Intel Announces Ivytown Servers For The Enterprise
Introduction to IvyTown
Unlike Intel's mainstream and basic server products, the truly Big Iron hardware updates on a significantly slower cadence. Haswell chips launched eight months ago for desktop and the Xeon E5 v2 family, based on Ivy Bridge, has been available for months -- but the Xeon E7 processors Intel is replacing today are still based on the old Westmere core, which first debuted in consumer products back in 2010.
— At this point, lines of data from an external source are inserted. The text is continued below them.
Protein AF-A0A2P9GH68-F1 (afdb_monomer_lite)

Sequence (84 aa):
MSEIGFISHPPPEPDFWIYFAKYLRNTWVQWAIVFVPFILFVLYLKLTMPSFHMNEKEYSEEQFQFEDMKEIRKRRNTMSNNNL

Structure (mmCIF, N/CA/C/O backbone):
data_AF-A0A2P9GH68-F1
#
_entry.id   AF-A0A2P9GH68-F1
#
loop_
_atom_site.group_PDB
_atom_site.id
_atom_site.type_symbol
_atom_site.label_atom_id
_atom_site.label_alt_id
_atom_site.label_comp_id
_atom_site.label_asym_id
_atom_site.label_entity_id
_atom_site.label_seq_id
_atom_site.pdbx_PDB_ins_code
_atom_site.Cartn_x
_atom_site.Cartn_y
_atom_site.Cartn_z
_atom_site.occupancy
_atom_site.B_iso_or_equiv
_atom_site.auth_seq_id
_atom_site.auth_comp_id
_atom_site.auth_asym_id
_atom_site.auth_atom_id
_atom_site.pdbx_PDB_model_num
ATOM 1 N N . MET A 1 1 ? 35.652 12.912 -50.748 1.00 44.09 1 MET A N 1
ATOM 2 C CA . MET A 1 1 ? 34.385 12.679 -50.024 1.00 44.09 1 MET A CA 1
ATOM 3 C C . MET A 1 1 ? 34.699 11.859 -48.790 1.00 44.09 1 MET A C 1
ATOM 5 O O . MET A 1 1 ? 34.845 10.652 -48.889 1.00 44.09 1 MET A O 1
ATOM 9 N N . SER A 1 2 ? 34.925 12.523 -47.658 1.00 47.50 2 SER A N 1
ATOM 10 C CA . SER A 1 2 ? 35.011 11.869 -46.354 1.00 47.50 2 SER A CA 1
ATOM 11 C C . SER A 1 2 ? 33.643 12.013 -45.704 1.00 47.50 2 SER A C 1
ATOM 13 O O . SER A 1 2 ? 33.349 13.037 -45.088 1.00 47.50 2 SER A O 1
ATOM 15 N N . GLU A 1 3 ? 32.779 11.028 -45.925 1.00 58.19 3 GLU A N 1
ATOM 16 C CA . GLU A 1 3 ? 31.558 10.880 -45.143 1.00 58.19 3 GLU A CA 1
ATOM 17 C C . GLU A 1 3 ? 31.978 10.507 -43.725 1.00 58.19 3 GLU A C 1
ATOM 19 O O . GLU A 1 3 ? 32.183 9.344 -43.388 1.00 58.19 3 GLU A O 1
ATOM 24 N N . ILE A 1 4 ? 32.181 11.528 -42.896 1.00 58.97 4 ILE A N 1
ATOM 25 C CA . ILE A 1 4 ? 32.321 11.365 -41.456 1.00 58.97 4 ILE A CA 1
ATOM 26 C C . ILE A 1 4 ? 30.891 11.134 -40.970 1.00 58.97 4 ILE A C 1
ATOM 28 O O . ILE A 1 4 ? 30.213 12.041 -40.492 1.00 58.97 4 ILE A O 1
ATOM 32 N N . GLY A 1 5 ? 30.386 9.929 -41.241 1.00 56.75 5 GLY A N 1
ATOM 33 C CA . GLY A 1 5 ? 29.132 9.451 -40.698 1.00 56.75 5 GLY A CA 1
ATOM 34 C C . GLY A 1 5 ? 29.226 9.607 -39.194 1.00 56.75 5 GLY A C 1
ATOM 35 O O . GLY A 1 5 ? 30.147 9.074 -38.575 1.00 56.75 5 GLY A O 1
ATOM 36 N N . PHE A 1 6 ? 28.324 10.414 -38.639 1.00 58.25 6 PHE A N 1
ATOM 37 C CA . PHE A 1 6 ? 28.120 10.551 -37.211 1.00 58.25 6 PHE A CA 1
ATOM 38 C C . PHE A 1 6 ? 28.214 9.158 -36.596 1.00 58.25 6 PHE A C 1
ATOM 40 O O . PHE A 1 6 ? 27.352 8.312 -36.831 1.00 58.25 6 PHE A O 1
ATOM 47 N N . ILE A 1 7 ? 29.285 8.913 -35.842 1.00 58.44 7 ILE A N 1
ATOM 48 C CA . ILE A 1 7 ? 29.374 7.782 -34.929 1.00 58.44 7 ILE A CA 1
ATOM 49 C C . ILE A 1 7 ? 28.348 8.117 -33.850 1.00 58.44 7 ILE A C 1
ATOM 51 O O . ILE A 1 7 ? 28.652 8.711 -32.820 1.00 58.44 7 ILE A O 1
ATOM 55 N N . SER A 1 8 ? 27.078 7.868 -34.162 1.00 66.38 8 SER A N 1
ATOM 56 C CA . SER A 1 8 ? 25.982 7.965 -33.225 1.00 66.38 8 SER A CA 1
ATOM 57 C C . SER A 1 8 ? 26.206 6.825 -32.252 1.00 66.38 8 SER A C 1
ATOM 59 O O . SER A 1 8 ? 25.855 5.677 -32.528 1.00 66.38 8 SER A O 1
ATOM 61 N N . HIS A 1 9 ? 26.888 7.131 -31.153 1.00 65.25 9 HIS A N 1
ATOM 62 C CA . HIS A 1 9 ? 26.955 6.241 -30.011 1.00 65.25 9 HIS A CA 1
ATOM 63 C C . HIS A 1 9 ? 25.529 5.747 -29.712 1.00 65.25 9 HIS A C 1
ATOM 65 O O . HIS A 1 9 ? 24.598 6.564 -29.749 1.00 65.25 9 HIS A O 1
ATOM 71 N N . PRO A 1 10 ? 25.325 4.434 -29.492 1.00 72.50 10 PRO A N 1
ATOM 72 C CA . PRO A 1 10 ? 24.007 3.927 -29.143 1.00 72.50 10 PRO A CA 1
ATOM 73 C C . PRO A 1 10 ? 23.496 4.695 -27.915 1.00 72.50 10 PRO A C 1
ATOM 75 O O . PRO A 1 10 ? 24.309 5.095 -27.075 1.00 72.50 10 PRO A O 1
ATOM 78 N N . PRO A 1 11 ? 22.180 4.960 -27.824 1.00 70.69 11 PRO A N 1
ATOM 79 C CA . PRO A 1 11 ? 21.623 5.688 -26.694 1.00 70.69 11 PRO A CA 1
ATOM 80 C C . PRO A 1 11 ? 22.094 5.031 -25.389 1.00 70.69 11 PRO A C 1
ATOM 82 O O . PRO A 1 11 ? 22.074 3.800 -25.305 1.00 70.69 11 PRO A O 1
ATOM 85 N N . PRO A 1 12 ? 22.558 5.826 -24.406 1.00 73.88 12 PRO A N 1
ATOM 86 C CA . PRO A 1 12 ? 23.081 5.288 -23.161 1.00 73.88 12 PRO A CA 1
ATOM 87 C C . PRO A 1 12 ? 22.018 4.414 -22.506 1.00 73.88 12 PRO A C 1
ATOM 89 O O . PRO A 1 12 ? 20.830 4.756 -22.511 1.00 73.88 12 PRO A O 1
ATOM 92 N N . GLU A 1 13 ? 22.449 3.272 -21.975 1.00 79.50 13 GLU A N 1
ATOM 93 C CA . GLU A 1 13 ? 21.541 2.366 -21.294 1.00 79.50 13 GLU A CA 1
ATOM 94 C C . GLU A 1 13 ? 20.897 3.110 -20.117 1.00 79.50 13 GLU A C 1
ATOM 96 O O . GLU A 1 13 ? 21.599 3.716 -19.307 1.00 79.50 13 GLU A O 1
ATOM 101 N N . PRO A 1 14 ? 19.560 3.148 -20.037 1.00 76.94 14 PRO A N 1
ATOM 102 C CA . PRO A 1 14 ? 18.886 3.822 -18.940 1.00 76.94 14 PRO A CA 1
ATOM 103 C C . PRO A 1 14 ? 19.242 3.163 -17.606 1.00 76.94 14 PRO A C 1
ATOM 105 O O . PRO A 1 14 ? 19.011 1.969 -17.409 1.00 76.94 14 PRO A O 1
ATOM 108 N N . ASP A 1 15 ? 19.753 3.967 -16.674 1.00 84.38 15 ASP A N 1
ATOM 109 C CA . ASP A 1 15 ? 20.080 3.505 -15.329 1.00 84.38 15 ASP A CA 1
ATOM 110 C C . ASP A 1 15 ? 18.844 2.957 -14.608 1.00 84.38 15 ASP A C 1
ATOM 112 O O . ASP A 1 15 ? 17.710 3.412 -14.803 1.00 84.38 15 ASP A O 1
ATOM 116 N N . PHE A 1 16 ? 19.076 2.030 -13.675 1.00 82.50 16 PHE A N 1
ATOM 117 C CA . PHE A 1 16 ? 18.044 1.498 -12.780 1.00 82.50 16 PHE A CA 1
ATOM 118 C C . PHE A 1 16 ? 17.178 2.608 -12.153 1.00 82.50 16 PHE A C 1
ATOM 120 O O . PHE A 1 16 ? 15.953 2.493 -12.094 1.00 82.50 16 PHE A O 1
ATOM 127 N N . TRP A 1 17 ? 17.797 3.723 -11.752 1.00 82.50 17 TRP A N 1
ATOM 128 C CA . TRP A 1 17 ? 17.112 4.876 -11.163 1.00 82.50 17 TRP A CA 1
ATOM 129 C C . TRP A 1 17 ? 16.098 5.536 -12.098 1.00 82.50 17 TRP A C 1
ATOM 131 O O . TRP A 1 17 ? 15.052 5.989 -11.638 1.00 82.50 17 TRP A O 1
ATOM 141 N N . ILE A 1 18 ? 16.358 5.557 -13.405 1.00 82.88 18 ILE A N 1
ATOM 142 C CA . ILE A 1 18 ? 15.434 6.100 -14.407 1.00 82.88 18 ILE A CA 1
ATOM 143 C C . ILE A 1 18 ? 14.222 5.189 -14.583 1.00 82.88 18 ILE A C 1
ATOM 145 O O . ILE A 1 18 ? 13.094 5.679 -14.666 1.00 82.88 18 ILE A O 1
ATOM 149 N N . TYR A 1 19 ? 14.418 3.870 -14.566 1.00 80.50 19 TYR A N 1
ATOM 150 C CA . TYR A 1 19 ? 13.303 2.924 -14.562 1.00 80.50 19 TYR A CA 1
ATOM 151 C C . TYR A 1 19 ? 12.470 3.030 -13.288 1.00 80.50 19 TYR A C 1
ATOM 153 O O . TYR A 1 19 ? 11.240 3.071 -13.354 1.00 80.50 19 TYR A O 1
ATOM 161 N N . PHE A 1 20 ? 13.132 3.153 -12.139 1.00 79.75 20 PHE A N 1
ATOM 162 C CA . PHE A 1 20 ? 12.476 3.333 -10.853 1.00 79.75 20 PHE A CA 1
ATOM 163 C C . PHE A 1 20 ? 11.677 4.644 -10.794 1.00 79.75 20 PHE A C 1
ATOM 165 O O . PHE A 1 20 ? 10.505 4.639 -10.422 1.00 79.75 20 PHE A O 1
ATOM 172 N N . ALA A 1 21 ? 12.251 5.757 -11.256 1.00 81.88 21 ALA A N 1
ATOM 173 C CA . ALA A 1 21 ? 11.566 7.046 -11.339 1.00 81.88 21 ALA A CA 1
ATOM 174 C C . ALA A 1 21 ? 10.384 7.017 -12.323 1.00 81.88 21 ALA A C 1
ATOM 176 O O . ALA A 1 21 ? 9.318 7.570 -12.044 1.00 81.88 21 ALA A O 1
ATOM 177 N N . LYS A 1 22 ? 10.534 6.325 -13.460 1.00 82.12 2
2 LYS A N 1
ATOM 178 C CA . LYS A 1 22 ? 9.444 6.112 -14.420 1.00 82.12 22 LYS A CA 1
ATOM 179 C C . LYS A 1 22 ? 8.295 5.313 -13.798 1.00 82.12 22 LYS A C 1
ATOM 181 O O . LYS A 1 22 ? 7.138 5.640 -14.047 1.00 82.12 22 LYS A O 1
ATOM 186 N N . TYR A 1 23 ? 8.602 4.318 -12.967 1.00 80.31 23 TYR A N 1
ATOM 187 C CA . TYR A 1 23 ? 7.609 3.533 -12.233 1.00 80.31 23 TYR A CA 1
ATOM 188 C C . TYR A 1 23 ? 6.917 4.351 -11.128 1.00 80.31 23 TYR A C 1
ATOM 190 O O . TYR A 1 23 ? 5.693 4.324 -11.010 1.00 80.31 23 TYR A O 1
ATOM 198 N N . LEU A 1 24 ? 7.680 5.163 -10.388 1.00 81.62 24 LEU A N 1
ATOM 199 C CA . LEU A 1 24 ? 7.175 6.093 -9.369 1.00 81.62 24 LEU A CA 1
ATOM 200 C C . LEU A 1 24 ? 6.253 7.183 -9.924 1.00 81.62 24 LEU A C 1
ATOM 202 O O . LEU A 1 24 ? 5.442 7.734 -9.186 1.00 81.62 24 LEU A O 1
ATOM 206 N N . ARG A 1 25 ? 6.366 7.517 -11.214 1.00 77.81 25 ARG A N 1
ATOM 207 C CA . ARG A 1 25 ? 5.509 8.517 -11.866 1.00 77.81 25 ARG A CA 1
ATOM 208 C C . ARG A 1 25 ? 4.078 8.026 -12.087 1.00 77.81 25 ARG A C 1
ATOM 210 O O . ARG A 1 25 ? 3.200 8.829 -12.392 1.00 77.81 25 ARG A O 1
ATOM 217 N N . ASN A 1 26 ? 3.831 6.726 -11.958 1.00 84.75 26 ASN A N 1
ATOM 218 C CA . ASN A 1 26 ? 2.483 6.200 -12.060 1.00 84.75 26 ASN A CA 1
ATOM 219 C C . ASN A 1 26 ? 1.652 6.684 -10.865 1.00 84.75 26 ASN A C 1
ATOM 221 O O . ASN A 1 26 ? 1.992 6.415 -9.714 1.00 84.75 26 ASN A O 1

One of the facets of massive multiprocessor design that doesn't really get as much attention as it ought to is the difficulty of designing chips to extraordinary fault tolerances and with incredibly complex cache structures. The question of how to best distribute bandwidth inside the core, ensuring that intra-core communication doesn't cause latency spikes or odd performance-cratering corner cases, and then certifying the product to 5-6 nines of reliability is the reason why the EX family lags behind the other server parts.
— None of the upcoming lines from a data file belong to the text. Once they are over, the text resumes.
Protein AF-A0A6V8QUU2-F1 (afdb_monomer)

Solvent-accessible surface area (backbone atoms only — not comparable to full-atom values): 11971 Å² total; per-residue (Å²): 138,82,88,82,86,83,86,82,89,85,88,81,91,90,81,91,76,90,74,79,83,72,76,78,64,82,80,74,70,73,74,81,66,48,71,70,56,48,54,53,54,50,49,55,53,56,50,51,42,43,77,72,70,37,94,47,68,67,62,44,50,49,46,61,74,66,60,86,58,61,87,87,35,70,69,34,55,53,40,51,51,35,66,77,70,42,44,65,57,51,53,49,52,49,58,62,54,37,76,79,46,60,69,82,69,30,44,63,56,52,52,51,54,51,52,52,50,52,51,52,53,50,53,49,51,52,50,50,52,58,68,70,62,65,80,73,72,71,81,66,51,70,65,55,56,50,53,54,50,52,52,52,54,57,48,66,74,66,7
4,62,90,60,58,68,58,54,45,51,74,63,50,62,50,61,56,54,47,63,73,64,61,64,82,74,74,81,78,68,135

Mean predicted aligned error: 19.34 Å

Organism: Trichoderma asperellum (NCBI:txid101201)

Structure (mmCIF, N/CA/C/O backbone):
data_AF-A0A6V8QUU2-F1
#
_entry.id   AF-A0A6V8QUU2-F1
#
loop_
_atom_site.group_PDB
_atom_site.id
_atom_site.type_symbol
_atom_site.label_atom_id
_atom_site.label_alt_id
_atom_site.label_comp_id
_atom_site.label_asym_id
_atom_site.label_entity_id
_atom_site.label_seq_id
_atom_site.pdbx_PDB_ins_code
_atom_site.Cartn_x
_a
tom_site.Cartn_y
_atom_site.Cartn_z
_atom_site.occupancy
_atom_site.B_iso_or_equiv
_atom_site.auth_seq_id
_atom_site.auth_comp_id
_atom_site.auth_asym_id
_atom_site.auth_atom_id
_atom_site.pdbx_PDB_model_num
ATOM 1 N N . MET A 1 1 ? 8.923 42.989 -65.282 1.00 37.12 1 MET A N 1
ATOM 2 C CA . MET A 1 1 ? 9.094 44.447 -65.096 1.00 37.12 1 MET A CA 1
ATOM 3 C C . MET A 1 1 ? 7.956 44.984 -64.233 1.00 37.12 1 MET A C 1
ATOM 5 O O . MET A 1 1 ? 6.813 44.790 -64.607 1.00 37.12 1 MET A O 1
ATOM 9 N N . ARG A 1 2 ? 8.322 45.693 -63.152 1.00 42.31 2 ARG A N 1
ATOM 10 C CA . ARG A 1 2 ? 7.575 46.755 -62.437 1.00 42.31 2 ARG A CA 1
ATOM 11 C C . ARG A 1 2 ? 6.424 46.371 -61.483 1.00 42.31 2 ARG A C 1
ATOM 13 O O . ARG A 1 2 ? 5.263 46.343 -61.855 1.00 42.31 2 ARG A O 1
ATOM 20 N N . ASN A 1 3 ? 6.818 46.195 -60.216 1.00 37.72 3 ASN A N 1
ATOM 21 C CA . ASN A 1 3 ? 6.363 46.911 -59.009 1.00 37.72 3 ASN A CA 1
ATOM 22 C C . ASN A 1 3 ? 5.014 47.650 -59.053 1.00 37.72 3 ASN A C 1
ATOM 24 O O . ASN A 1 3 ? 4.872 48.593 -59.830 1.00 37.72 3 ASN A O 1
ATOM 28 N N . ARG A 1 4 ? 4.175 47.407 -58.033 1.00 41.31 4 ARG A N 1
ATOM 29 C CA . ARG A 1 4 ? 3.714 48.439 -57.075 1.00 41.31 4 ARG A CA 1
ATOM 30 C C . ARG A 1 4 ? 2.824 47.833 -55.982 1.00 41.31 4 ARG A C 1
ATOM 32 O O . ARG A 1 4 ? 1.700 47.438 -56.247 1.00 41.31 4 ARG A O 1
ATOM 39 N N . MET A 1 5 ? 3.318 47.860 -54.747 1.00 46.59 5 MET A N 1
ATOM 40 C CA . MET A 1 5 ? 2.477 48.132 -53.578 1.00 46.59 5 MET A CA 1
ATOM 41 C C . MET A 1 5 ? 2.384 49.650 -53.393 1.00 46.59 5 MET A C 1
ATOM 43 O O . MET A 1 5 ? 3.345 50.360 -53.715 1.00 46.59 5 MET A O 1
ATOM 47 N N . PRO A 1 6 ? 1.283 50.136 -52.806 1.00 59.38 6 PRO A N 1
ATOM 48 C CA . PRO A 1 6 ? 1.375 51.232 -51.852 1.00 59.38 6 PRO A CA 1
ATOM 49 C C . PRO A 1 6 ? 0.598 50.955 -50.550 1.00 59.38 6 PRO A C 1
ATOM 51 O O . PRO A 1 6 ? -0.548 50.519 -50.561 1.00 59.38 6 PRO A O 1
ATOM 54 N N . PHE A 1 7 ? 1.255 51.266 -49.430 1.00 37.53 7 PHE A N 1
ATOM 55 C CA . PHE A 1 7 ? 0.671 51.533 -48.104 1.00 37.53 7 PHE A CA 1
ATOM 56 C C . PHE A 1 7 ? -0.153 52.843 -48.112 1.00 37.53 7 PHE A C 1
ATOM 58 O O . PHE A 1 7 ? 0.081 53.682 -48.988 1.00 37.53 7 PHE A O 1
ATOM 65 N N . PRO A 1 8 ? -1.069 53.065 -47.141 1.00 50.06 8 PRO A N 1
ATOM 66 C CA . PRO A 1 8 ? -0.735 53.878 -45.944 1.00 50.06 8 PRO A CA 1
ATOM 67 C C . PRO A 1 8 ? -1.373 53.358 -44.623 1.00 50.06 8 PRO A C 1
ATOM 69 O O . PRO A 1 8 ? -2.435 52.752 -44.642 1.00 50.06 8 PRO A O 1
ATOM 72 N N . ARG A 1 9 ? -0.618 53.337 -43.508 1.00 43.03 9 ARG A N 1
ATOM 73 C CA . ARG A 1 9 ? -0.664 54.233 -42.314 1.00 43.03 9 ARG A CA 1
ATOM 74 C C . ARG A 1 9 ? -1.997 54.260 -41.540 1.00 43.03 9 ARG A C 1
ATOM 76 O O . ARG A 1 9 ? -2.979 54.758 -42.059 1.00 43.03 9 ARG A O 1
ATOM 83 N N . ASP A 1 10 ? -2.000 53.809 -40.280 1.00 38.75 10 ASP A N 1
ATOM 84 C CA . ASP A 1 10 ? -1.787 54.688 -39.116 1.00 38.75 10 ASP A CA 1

The new Xeon E7 v2 processors include a suite of new features, as shown below:
The interconnect changes deserve some explaining. Westmere-EX, the old 32nm chip, still had separate I/O hubs on the motherboard, and a QPI port dedicated to each of them. The new Xeon E7 v2 moves those hubs on-die, which means the system's remaining three QPI links are still providing a significant bandwidth boost -- up to 8GT/s, from 6.4GT/s. The old Westmere-EX platforms had up to 72 lanes of PCIe 2.0 connectivity provided per socket; the new E7 v2 cores offer 32 PCIe 3.0 lanes per socket.
The entire structure of the last-level cache has been reworked, with a comprehensive ring bus incorporated across all 15 cores. Intel implemented the 37.5MB of L3 in 15 slices, which allows each core a dedicated interface to the L3. Intel claims up to 450GB/s of bandwidth per socket counting both the quad-channel memory controllers and the L3 cache. Total access latency is just 15.5ns -- faster than AMD's L2 cache on modern processors. Thanks to a new buffered memory protocol, dubbed Jordan Creek, Intel can now support three DIMMs per memory channel and support for up to DDR3-1600 as opposed to Westmere's relatively paltry DDR3-1066.